Thursday, January 14, 2010

I *Heart* Coffee. A Lot.

It's morning and my child is up before me. This is foreboding.

Coffee. Must make coffee. Quickly. Before I'm asked to wear a costume or build a tower or read a book or act in a puppet show or have a dance party.

As I pour the water into the coffee maker, I remind myself to use the plastic coffee filter contraption. Boy that was a big mess, coffee and coffee grounds everywhere. At least this morning I'm on the ball, I say as I fill the paper filter and slip it into the plastic thing.

Five minutes later, I hear my husband yelling, "Honey! You need to use a coffee pot when you make coffee!" I peek in the kitchen to see coffee covering the counter and dripping into the dishwasher that thankfully contains dirty dishes.

Pot.

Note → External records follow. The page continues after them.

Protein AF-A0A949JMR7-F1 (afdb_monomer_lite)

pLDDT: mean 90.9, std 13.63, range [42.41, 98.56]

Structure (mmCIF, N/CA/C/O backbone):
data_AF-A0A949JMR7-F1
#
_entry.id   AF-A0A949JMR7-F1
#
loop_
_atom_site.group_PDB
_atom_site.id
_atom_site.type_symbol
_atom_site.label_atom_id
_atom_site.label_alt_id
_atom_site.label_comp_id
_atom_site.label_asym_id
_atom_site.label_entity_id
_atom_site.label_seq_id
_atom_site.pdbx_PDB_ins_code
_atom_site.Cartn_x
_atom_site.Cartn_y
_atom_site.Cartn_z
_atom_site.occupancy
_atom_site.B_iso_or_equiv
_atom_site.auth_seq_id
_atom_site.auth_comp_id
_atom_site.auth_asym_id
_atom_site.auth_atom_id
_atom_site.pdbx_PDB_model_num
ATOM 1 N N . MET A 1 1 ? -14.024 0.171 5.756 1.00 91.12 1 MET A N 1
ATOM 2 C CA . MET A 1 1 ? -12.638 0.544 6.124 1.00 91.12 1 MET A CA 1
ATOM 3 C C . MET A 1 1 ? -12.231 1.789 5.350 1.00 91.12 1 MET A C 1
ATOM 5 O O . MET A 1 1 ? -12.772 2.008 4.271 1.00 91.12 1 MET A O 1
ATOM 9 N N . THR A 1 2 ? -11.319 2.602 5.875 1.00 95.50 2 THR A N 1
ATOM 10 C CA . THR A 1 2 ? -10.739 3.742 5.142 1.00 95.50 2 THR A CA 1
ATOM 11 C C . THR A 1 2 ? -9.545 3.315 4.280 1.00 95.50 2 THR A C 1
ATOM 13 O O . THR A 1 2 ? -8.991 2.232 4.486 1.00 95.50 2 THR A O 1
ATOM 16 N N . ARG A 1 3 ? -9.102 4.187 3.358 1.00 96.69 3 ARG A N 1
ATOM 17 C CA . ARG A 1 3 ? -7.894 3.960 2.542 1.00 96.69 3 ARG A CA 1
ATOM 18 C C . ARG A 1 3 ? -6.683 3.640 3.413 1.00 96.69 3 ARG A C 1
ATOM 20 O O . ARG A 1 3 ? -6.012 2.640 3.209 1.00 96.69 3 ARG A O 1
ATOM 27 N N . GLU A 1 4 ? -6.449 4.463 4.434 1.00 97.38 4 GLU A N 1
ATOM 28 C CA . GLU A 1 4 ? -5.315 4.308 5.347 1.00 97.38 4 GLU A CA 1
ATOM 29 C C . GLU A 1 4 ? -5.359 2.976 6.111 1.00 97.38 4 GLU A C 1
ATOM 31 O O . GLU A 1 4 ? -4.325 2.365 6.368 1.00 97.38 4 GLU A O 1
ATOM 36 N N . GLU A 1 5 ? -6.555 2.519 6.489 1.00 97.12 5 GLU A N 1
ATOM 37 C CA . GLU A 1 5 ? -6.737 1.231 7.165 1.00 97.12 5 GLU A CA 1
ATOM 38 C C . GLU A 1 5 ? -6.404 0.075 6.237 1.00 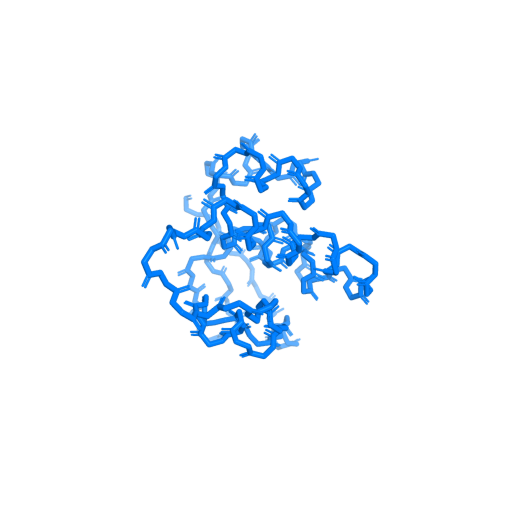97.12 5 GLU A C 1
ATOM 40 O O . GLU A 1 5 ? -5.646 -0.807 6.628 1.00 97.12 5 GLU A O 1
ATOM 45 N N . PHE A 1 6 ? -6.903 0.103 5.002 1.00 97.62 6 PHE A N 1
ATOM 46 C CA . PHE A 1 6 ? -6.588 -0.917 4.009 1.00 97.62 6 PHE A CA 1
ATOM 47 C C . PHE A 1 6 ? -5.089 -0.961 3.692 1.00 97.62 6 PHE A C 1
ATOM 49 O O . PHE A 1 6 ? -4.460 -2.015 3.782 1.00 97.62 6 PHE A O 1
ATOM 56 N N . THR A 1 7 ? -4.497 0.200 3.397 1.00 98.06 7 THR A N 1
ATOM 57 C CA . THR A 1 7 ? -3.080 0.344 3.049 1.00 98.06 7 THR A CA 1
ATOM 58 C C . THR A 1 7 ? -2.148 -0.251 4.105 1.00 98.06 7 THR A C 1
ATOM 60 O O . THR A 1 7 ? -1.157 -0.891 3.750 1.00 98.06 7 THR A O 1
ATOM 63 N N . PHE A 1 8 ? -2.473 -0.079 5.389 1.00 98.00 8 PHE A N 1
ATOM 64 C CA . PHE A 1 8 ? -1.659 -0.563 6.510 1.00 98.00 8 PHE A CA 1
ATOM 65 C C . PHE A 1 8 ? -2.262 -1.775 7.228 1.00 98.00 8 PHE A C 1
ATOM 67 O O . PHE A 1 8 ? -1.873 -2.081 8.357 1.00 98.00 8 PHE A O 1
ATOM 74 N N . THR A 1 9 ? -3.183 -2.495 6.583 1.00 97.62 9 THR A N 1
ATOM 75 C CA . THR A 1 9 ? 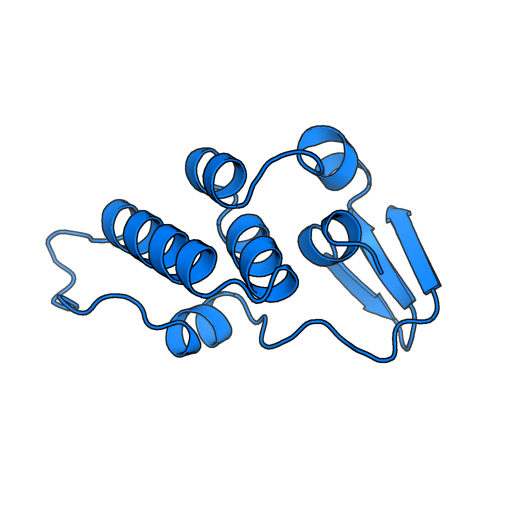-3.645 -3.792 7.081 1.00 97.62 9 THR A CA 1
ATOM 76 C C . THR A 1 9 ? -2.524 -4.824 6.939 1.00 97.62 9 THR A C 1
ATOM 78 O O . THR A 1 9 ? -2.000 -5.060 5.845 1.00 97.62 9 THR A O 1
ATOM 81 N N . ILE A 1 10 ? -2.173 -5.446 8.064 1.00 95.56 10 ILE A N 1
ATOM 82 C CA . ILE A 1 10 ? -1.148 -6.492 8.171 1.00 95.56 10 ILE A CA 1
ATOM 83 C C . ILE A 1 10 ? -1.748 -7.901 8.211 1.00 95.56 10 ILE A C 1
ATOM 85 O O . ILE A 1 10 ? -1.033 -8.879 8.015 1.00 95.56 10 ILE A O 1
ATOM 89 N N . GLY A 1 11 ? -3.057 -8.018 8.439 1.00 94.50 11 GLY A N 1
ATOM 90 C CA . GLY A 1 11 ? -3.758 -9.295 8.438 1.00 94.50 11 GLY A CA 1
ATOM 91 C C . GLY A 1 11 ? -5.243 -9.154 8.750 1.00 94.50 11 GLY A C 1
ATOM 92 O O . GLY A 1 11 ? -5.732 -8.067 9.056 1.00 94.50 11 GLY A O 1
ATOM 93 N N . PHE A 1 12 ? -5.950 -10.278 8.692 1.00 94.44 12 PHE A N 1
ATOM 94 C CA . PHE A 1 12 ? -7.379 -10.361 8.978 1.00 94.44 12 PHE A CA 1
ATOM 95 C C . PHE A 1 12 ? -7.659 -11.499 9.961 1.00 94.44 12 PHE A C 1
ATOM 97 O O . PHE A 1 12 ? -7.030 -12.555 9.897 1.00 94.44 12 PHE A O 1
ATOM 104 N N . GLN A 1 13 ? -8.627 -11.290 10.848 1.00 94.50 13 GLN A N 1
ATOM 105 C CA . GLN A 1 13 ? -9.182 -12.298 11.745 1.00 94.50 13 GLN A CA 1
ATOM 106 C C . GLN A 1 13 ? -10.703 -12.317 11.565 1.00 94.50 13 GLN A C 1
ATOM 108 O O . GLN A 1 13 ? -11.419 -11.513 12.162 1.00 94.50 13 GLN A O 1
ATOM 113 N N . GLY A 1 14 ? -11.198 -13.219 10.714 1.00 93.56 14 GLY A N 1
ATOM 114 C CA . GLY A 1 14 ? -12.604 -13.217 10.304 1.00 93.56 14 GLY A CA 1
ATOM 115 C C . GLY A 1 14 ? -12.974 -11.895 9.625 1.00 93.56 14 GLY A C 1
ATOM 116 O O . GLY A 1 14 ? -12.310 -11.478 8.682 1.00 93.56 14 GLY A O 1
ATOM 117 N N . ASP A 1 15 ? -13.989 -11.212 10.152 1.00 95.00 15 ASP A N 1
ATOM 118 C CA . ASP A 1 15 ? -14.463 -9.901 9.683 1.00 95.00 15 ASP A CA 1
ATOM 119 C C . ASP A 1 15 ? -13.698 -8.704 10.290 1.00 95.00 15 ASP A C 1
ATOM 121 O O . ASP A 1 15 ? -14.125 -7.549 10.165 1.00 95.00 15 ASP A O 1
ATOM 125 N N . THR A 1 16 ? -12.578 -8.969 10.973 1.00 96.38 16 THR A N 1
ATOM 126 C CA . THR A 1 16 ? -11.741 -7.955 11.620 1.00 96.38 16 THR A CA 1
ATOM 127 C C . THR A 1 16 ? -10.440 -7.737 10.851 1.00 96.38 16 THR A C 1
ATOM 129 O O . THR A 1 16 ? -9.637 -8.657 10.714 1.00 96.38 16 THR A O 1
ATOM 132 N N . ALA A 1 17 ? -10.186 -6.506 10.409 1.00 97.25 17 ALA A N 1
ATOM 133 C CA . ALA A 1 17 ? -8.888 -6.094 9.876 1.00 97.25 17 ALA A CA 1
ATOM 134 C C . ALA A 1 17 ? -7.935 -5.686 11.008 1.00 97.25 17 ALA A C 1
ATOM 136 O O . ALA A 1 17 ? -8.314 -4.934 11.911 1.00 97.25 17 ALA A O 1
ATOM 137 N N . ILE A 1 18 ? -6.692 -6.161 10.940 1.00 97.75 18 ILE A N 1
ATOM 138 C CA . ILE A 1 18 ? -5.612 -5.825 11.869 1.00 97.75 18 ILE A CA 1
ATOM 139 C C . ILE A 1 18 ? -4.679 -4.837 11.169 1.00 97.75 18 ILE A C 1
ATOM 141 O O . ILE A 1 18 ? -4.076 -5.164 10.148 1.00 97.75 18 ILE A O 1
ATOM 145 N N . VAL A 1 19 ? -4.563 -3.628 11.711 1.00 98.00 19 VAL A N 1
ATOM 146 C CA . VAL A 1 19 ? -3.857 -2.496 11.095 1.00 98.00 19 VAL A CA 1
ATOM 147 C C . VAL A 1 19 ? -2.620 -2.127 11.906 1.00 98.00 19 VAL A C 1
ATOM 149 O O . VAL A 1 19 ? -2.697 -2.000 13.126 1.00 98.00 19 VAL A O 1
ATOM 152 N N . ASP A 1 20 ? -1.495 -1.882 11.237 1.00 97.88 20 ASP A N 1
ATOM 153 C CA . ASP A 1 20 ? -0.306 -1.309 11.875 1.00 97.88 20 ASP A CA 1
ATOM 154 C C . ASP A 1 20 ? -0.566 0.165 12.226 1.00 97.88 20 ASP A C 1
ATOM 156 O O . ASP A 1 20 ? -0.602 1.054 11.362 1.00 97.88 20 ASP A O 1
ATOM 160 N N . LYS A 1 21 ? -0.751 0.443 13.521 1.00 97.44 21 LYS A N 1
ATOM 161 C CA . LYS A 1 21 ? -1.067 1.782 14.028 1.00 97.44 21 LYS A CA 1
ATOM 162 C C . LYS A 1 21 ? 0.072 2.760 13.787 1.00 97.44 21 LYS A C 1
ATOM 164 O O . LYS A 1 21 ? -0.168 3.947 13.536 1.00 97.44 21 LYS A O 1
ATOM 169 N N . ARG A 1 22 ? 1.317 2.297 13.913 1.00 97.62 22 ARG A N 1
ATOM 170 C CA . ARG A 1 22 ? 2.501 3.147 13.792 1.00 97.62 22 ARG A CA 1
ATOM 171 C C . ARG A 1 22 ? 2.698 3.558 12.339 1.00 97.62 22 ARG A C 1
ATOM 173 O O . ARG A 1 22 ? 2.873 4.752 12.091 1.00 97.62 22 ARG A O 1
ATOM 180 N N . ALA A 1 23 ? 2.626 2.611 11.409 1.00 97.25 23 ALA A N 1
ATOM 181 C CA . ALA A 1 23 ? 2.743 2.881 9.981 1.00 97.25 23 ALA A CA 1
ATOM 182 C C . ALA A 1 23 ? 1.597 3.776 9.488 1.00 97.25 23 ALA A C 1
ATOM 184 O O . ALA A 1 23 ? 1.867 4.808 8.872 1.00 97.25 23 ALA A O 1
ATOM 185 N N . LYS A 1 24 ? 0.344 3.482 9.875 1.00 97.56 24 LYS A N 1
ATOM 186 C CA . LYS A 1 24 ? -0.816 4.335 9.559 1.00 97.56 24 LYS A CA 1
ATOM 187 C C . LYS A 1 24 ? -0.619 5.773 10.039 1.00 97.56 24 LYS A C 1
ATOM 189 O O . LYS A 1 24 ? -0.884 6.710 9.295 1.00 97.56 24 LYS A O 1
ATOM 194 N N . ARG A 1 25 ? -0.108 5.981 11.256 1.00 97.44 25 ARG A N 1
ATOM 195 C CA . ARG A 1 25 ? 0.138 7.336 11.776 1.00 97.44 25 ARG A CA 1
ATOM 196 C C . ARG A 1 25 ? 1.241 8.078 11.015 1.00 97.44 25 ARG A C 1
ATOM 198 O O . ARG A 1 25 ? 1.128 9.285 10.834 1.00 97.44 25 ARG A O 1
ATOM 205 N N . LEU A 1 26 ? 2.313 7.384 10.634 1.00 97.75 26 LEU A N 1
ATOM 206 C CA . LEU A 1 26 ? 3.470 7.997 9.972 1.00 97.75 26 LEU A CA 1
ATOM 207 C C . LEU A 1 26 ? 3.223 8.280 8.487 1.00 97.75 26 LEU A C 1
ATOM 209 O O . LEU A 1 26 ? 3.716 9.279 7.974 1.00 97.75 26 LEU A O 1
ATOM 213 N N . TYR A 1 27 ? 2.472 7.410 7.813 1.00 98.31 27 TYR A N 1
ATOM 214 C CA . TYR A 1 27 ? 2.390 7.385 6.353 1.00 98.31 27 TYR A CA 1
ATOM 215 C C . TYR A 1 27 ? 0.951 7.411 5.811 1.00 98.31 27 TYR A C 1
ATOM 217 O O . TYR A 1 27 ? 0.766 7.510 4.605 1.00 98.31 27 TYR A O 1
ATOM 225 N N . GLY A 1 28 ? -0.078 7.364 6.667 1.00 96.56 28 GLY A N 1
ATOM 226 C CA . GLY A 1 28 ? -1.497 7.310 6.272 1.00 96.56 28 GLY A CA 1
ATOM 227 C C . GLY A 1 28 ? -1.952 8.457 5.376 1.00 96.56 28 GLY A C 1
ATOM 228 O O . GLY A 1 28 ? -2.772 8.263 4.489 1.00 96.56 28 GLY A O 1
ATOM 229 N N . ARG A 1 29 ? -1.359 9.639 5.542 1.00 97.00 29 ARG A N 1
ATOM 230 C CA . ARG A 1 29 ? -1.714 10.827 4.755 1.00 97.00 29 ARG A CA 1
ATOM 231 C C . ARG A 1 29 ? -0.981 10.936 3.423 1.00 97.00 29 ARG A C 1
ATOM 233 O O . ARG A 1 29 ? -1.296 11.836 2.657 1.00 97.00 29 ARG A O 1
ATOM 240 N N . LEU A 1 30 ? -0.017 10.055 3.168 1.00 98.50 30 LEU A N 1
ATOM 241 C CA . LEU A 1 30 ? 0.742 10.062 1.926 1.00 98.50 30 LEU A CA 1
ATOM 242 C C . LEU A 1 30 ? -0.100 9.485 0.789 1.00 98.50 30 LEU A C 1
ATOM 244 O O . LEU A 1 30 ? -0.791 8.475 0.966 1.00 98.50 30 LEU A O 1
ATOM 248 N N . SER A 1 31 ? -0.014 10.127 -0.368 1.00 98.38 31 SER A N 1
ATOM 249 C CA . SER A 1 31 ? -0.524 9.636 -1.647 1.00 98.38 31 SER A CA 1
ATOM 250 C C . SER A 1 31 ? 0.171 8.340 -2.078 1.00 98.38 31 SER A C 1
ATOM 252 O O . SER A 1 31 ? 1.204 7.950 -1.527 1.00 98.38 31 SER A O 1
ATOM 254 N N . THR A 1 32 ? -0.379 7.666 -3.090 1.00 98.56 32 THR A N 1
ATOM 255 C CA . THR A 1 32 ? 0.244 6.472 -3.683 1.00 98.56 32 THR A CA 1
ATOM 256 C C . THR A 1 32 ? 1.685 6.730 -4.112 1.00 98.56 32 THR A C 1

Right. My first accomplishment of the day puddles on the floor that I just mopped the night before.

"I didn't do it!" my son yells.

See. Everyone makes a mess, I tell my son trying to make a positive lesson out of a big stinking mess, a mess that my husband cleans because maybe he just wants to help but more likely he probably fears that I'll find a way to electrocute myself without my first morning cup of coffee which is why I now understand my mother-in-law's cup of instant coffee as she brews her morning coffee.

"I'll help you, Mommy."

I accept my son's offer to help make the second pot knowing full well that most parenting magazines, except perhaps those progressive ones that advocate old-school parenting techniques like that mom in New York City who let her 9-year old ride the subway home alone, most likely warn against letting your four-year old operate electrical appliances but "what the hell," I think, he can't do worse than I just did and anyway I stopped reading parenting magazines years ago after one featured this beautiful, famous mom who lives in the Bahamas wearing ethereal floor-length sundresses as she sends her boys to a private boarding school in London because how does that really help me be a better mom ...

... breathe ...

Morning thoughts shouldn't be so complex. Not without a cup of coffee.